THE PROBLEM: For the listing that follows, give again exactly the lines from the one with "ATOM 244 C CA" to the one with "ATOM 261 N N", including both.

MATERIAL FOR THE TASK:
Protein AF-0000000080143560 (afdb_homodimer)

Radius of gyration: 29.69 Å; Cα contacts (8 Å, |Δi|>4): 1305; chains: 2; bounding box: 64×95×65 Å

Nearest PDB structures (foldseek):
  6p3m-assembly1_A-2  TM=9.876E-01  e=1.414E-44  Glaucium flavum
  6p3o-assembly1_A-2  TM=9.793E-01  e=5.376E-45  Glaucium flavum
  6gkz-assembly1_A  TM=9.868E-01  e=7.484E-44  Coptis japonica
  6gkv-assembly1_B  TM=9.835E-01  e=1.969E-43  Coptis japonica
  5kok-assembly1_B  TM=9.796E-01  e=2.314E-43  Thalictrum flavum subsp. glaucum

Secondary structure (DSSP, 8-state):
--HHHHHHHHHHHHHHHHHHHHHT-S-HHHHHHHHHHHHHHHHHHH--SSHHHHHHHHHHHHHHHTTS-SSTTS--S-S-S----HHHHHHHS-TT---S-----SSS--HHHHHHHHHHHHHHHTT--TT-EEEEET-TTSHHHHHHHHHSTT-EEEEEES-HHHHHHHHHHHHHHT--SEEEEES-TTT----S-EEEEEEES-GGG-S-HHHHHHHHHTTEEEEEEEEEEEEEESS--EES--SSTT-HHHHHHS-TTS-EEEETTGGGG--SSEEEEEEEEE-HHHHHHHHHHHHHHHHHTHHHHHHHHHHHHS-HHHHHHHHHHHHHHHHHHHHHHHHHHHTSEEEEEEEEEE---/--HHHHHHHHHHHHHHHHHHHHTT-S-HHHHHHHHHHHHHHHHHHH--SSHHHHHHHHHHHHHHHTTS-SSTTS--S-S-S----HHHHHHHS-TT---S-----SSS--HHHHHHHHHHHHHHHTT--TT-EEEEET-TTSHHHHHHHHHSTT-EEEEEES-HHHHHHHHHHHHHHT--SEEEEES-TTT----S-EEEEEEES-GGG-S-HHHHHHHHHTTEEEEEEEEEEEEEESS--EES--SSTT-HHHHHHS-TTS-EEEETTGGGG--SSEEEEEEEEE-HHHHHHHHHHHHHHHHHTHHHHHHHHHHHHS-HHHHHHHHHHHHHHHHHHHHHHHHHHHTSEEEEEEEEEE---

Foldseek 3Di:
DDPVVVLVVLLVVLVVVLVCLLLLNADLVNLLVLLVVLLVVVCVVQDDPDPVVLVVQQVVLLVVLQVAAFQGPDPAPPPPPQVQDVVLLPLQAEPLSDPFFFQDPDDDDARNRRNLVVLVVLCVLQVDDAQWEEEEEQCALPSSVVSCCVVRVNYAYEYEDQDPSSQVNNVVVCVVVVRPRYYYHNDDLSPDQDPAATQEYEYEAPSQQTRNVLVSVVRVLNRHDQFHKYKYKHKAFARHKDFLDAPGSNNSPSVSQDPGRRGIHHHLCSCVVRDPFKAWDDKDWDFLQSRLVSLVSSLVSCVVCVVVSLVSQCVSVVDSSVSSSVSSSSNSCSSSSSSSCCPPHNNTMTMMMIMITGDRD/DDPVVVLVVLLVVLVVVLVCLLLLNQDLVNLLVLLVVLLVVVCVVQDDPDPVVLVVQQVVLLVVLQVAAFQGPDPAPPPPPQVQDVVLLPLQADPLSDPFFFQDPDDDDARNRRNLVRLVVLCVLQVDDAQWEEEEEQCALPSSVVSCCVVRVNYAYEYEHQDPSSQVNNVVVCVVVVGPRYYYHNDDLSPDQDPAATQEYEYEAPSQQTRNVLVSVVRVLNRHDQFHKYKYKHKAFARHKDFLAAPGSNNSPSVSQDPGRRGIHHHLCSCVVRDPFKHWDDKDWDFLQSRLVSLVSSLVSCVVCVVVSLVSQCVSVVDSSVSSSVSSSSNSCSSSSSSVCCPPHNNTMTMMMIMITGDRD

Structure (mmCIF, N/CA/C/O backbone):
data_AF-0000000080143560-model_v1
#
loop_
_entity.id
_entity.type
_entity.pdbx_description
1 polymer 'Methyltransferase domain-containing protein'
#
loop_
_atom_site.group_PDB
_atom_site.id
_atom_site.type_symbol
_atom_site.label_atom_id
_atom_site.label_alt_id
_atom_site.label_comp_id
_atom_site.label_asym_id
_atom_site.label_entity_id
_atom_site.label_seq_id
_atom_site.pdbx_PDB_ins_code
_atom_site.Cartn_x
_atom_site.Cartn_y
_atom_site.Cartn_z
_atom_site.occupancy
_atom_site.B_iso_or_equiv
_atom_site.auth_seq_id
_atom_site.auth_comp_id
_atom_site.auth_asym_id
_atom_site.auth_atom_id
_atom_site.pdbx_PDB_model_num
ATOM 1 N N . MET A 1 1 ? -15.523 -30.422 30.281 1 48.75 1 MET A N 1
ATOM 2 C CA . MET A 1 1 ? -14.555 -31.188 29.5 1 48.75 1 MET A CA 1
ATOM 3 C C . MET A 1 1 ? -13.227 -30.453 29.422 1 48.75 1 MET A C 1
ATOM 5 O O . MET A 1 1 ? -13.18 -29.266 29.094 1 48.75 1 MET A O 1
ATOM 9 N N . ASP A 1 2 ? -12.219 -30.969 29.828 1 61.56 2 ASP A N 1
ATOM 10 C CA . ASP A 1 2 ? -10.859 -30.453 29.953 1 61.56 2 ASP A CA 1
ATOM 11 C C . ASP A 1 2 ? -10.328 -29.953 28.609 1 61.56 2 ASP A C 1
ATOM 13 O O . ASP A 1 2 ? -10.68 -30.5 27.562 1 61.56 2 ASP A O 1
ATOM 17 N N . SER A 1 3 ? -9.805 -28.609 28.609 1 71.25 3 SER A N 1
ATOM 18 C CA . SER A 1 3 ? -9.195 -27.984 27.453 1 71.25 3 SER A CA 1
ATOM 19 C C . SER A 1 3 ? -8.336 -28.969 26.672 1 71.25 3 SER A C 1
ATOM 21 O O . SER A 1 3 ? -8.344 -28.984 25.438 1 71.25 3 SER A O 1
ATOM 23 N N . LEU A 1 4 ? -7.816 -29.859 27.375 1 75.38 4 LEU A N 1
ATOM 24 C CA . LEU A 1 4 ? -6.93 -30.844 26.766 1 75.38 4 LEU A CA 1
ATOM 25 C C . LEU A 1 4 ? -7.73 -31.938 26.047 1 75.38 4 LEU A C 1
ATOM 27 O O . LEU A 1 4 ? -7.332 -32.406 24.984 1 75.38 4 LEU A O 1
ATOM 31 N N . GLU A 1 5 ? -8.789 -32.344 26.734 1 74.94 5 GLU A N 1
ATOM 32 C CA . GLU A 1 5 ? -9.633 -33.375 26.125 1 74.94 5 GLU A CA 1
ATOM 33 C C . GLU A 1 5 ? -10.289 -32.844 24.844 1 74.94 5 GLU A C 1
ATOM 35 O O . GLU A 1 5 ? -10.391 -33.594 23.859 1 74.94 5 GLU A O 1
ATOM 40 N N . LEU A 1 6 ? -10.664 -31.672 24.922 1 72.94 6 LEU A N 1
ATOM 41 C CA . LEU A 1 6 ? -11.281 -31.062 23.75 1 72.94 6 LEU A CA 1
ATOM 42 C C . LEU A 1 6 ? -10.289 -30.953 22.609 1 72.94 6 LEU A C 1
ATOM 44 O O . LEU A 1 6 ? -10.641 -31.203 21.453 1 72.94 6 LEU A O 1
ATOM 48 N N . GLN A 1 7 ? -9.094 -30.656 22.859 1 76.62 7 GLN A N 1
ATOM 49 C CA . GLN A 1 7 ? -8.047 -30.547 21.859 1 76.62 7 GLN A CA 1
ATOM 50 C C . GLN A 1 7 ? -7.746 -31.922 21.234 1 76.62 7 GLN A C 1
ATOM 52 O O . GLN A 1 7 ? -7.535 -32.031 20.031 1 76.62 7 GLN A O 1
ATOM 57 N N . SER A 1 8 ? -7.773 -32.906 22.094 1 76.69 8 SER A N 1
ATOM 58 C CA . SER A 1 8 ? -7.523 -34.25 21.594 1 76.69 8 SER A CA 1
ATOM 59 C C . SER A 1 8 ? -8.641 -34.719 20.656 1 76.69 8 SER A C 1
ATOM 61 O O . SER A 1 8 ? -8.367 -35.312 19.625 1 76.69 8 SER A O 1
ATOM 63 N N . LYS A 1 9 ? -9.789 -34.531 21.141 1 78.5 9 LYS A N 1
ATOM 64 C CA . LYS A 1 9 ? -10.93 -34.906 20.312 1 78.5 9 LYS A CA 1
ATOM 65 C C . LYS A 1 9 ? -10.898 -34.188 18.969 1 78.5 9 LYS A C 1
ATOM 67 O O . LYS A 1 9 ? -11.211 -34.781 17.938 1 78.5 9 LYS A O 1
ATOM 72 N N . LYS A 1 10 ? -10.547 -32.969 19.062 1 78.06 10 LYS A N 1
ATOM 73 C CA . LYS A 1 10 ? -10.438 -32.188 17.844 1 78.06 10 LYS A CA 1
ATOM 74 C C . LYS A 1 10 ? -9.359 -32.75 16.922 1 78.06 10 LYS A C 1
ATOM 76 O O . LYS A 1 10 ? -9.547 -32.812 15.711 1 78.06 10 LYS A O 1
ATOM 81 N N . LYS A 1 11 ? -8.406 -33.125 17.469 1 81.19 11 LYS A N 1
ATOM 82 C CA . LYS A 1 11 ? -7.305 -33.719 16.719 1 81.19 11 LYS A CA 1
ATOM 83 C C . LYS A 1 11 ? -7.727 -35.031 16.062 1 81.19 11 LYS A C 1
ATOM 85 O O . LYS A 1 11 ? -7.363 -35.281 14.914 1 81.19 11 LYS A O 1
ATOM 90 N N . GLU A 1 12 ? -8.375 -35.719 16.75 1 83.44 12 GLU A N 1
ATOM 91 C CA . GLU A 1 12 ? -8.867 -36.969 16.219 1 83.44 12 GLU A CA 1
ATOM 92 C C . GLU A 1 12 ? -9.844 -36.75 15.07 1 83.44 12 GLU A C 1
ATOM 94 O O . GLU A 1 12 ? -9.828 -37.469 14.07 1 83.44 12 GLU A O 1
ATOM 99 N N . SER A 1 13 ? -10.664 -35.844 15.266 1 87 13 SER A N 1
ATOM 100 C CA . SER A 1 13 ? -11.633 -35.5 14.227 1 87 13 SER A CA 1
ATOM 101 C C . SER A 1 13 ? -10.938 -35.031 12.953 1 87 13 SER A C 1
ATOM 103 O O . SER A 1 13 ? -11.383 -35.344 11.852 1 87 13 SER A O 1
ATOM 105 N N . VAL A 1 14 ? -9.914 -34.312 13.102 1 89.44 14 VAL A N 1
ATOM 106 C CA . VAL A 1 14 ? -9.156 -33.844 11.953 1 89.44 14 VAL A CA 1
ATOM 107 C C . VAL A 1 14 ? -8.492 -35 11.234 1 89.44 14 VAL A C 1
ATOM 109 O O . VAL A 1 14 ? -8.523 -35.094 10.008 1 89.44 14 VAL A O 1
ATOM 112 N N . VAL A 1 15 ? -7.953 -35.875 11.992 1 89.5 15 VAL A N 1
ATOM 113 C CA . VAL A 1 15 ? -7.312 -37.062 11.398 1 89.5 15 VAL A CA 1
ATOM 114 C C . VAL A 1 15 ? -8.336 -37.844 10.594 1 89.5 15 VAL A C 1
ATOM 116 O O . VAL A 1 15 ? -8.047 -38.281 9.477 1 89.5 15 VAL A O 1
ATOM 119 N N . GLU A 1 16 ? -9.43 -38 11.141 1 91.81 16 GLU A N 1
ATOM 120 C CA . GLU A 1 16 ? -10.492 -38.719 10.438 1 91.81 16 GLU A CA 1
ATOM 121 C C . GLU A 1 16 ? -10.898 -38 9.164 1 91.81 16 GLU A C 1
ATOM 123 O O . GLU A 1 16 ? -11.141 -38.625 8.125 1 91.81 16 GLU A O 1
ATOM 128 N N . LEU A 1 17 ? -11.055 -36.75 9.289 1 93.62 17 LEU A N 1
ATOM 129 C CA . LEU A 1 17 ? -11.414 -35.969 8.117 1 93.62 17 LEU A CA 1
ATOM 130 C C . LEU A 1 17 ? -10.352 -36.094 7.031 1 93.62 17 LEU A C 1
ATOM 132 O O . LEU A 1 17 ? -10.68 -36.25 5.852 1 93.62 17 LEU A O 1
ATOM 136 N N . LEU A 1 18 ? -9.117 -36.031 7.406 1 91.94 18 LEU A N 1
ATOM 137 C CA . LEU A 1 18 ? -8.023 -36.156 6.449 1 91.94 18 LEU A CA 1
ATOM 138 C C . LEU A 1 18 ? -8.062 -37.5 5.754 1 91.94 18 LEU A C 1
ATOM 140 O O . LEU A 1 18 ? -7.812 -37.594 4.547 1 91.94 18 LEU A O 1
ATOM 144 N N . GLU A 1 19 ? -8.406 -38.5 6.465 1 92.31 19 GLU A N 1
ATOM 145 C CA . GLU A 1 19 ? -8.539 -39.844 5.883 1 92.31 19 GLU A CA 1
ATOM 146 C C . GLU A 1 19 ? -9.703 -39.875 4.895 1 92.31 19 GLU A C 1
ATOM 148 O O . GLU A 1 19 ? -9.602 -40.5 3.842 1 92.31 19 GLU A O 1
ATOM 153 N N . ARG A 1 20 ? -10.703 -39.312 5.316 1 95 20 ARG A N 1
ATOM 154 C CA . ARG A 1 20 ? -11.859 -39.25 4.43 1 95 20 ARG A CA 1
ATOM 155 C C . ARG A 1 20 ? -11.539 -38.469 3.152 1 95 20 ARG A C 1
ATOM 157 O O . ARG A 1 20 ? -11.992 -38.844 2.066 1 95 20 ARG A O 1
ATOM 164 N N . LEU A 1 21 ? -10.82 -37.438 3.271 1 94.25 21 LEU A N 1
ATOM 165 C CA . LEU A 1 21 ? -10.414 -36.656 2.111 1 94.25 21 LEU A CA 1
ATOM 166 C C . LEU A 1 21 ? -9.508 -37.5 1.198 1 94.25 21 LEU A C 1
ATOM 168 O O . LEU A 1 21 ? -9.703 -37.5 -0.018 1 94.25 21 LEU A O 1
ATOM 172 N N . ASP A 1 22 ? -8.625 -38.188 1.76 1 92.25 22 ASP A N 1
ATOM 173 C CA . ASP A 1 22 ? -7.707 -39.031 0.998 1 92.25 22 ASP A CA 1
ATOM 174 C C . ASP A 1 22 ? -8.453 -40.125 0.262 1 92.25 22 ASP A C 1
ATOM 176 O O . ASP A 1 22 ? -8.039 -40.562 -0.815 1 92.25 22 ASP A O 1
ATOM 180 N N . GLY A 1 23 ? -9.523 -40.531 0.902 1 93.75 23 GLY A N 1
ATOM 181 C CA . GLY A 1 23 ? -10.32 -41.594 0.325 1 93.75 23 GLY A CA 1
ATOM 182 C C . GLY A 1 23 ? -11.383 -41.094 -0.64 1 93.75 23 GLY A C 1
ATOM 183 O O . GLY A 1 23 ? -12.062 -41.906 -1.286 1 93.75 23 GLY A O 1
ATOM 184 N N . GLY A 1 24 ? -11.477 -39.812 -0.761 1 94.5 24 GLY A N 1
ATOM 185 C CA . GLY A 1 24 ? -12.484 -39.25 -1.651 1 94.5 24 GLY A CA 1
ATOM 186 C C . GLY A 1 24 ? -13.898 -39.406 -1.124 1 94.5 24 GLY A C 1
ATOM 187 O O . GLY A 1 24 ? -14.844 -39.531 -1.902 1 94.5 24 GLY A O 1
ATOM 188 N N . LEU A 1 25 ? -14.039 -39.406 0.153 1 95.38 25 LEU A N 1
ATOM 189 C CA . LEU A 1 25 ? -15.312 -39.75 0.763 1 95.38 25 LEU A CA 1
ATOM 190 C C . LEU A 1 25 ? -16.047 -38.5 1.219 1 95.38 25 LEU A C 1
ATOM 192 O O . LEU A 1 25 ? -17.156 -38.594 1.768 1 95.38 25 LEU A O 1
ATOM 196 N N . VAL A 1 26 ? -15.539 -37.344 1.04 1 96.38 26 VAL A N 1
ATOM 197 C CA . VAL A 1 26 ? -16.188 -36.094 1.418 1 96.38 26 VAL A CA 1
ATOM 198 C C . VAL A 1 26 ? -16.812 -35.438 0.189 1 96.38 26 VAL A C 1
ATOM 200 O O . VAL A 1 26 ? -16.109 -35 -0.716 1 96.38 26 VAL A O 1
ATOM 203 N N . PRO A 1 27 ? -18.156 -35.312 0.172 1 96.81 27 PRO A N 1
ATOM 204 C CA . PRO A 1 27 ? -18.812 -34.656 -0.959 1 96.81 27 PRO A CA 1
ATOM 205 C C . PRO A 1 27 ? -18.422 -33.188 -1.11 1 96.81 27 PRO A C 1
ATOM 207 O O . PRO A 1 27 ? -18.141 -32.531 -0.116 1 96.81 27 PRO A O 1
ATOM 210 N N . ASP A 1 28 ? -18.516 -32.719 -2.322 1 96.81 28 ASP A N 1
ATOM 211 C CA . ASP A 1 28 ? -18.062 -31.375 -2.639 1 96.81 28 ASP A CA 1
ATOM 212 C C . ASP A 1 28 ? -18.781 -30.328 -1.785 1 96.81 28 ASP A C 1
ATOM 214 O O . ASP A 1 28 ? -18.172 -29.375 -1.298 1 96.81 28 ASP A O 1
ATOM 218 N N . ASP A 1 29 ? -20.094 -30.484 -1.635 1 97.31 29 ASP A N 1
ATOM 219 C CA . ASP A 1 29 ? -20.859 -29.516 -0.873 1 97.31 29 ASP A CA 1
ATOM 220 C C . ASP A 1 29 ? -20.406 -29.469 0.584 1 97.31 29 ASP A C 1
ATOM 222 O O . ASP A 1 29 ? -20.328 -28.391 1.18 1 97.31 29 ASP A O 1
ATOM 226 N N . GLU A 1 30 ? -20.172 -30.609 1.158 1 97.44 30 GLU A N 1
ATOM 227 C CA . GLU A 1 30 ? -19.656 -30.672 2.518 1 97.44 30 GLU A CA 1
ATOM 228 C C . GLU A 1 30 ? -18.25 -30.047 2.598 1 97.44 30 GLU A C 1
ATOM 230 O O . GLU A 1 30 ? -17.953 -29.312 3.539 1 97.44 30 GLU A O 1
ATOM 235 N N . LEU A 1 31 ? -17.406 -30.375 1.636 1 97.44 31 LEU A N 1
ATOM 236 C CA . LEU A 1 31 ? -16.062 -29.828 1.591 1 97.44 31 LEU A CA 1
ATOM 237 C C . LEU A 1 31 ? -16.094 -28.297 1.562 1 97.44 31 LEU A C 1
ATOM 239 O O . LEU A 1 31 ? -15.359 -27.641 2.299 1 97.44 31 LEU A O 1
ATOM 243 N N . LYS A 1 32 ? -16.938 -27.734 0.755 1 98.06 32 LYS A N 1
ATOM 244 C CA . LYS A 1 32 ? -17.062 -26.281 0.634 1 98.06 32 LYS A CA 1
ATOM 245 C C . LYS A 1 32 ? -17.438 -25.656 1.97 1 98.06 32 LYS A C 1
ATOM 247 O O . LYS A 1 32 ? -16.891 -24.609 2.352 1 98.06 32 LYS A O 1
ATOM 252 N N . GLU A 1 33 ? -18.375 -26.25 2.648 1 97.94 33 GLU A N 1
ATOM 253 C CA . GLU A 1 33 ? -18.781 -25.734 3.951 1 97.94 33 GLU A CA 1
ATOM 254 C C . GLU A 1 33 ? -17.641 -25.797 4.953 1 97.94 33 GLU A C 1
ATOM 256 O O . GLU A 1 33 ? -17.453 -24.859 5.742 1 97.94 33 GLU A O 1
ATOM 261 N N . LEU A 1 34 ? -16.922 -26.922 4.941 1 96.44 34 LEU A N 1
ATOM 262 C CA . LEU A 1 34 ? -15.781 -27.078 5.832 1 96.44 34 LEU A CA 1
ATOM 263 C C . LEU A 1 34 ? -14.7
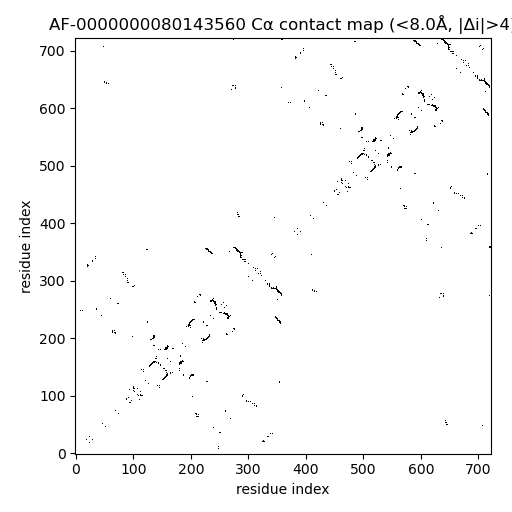11 -26.031 5.535 1 96.44 34 LEU A C 1
ATOM 265 O O . LEU A 1 34 ? -14.109 -25.469 6.453 1 96.44 34 LEU A O 1
ATOM 269 N N . VAL A 1 35 ? -14.461 -25.75 4.27 1 97.31 35 VAL A N 1
ATOM 270 C CA . VAL A 1 35 ? -13.484 -24.75 3.854 1 97.31 35 VAL A CA 1
ATOM 271 C C . VAL A 1 35 ? -13.93 -23.359 4.324 1 97.31 35 VAL A C 1
ATOM 273 O O . VAL A 1 35 ? -13.125 -22.594 4.863 1 97.31 35 VAL A O 1
ATOM 276 N N . LYS A 1 36 ? -15.211 -23.031 4.164 1 97.88 36 LYS A N 1
ATOM 277 C CA . LYS A 1 36 ? -15.75 -21.734 4.57 1 97.88 36 LYS A CA 1
ATOM 278 C C . LYS A 1 36 ? -15.492 -21.484 6.055 1 97.88 36 LYS A C 1
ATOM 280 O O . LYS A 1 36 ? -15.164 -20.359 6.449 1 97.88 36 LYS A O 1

OUTPUT:
ATOM 244 C CA . LYS A 1 32 ? -17.062 -26.281 0.634 1 98.06 32 LYS A CA 1
ATOM 245 C C . LYS A 1 32 ? -17.438 -25.656 1.97 1 98.06 32 LYS A C 1
ATOM 247 O O . LYS A 1 32 ? -16.891 -24.609 2.352 1 98.06 32 LYS A O 1
ATOM 252 N N . GLU A 1 33 ? -18.375 -26.25 2.648 1 97.94 33 GLU A N 1
ATOM 253 C CA . GLU A 1 33 ? -18.781 -25.734 3.951 1 97.94 33 GLU A CA 1
ATOM 254 C C . GLU A 1 33 ? -17.641 -25.797 4.953 1 97.94 33 GLU A C 1
ATOM 256 O O . GLU A 1 33 ? -17.453 -24.859 5.742 1 97.94 33 GLU A O 1
ATOM 261 N N . LEU A 1 34 ? -16.922 -26.922 4.941 1 96.44 34 LEU A N 1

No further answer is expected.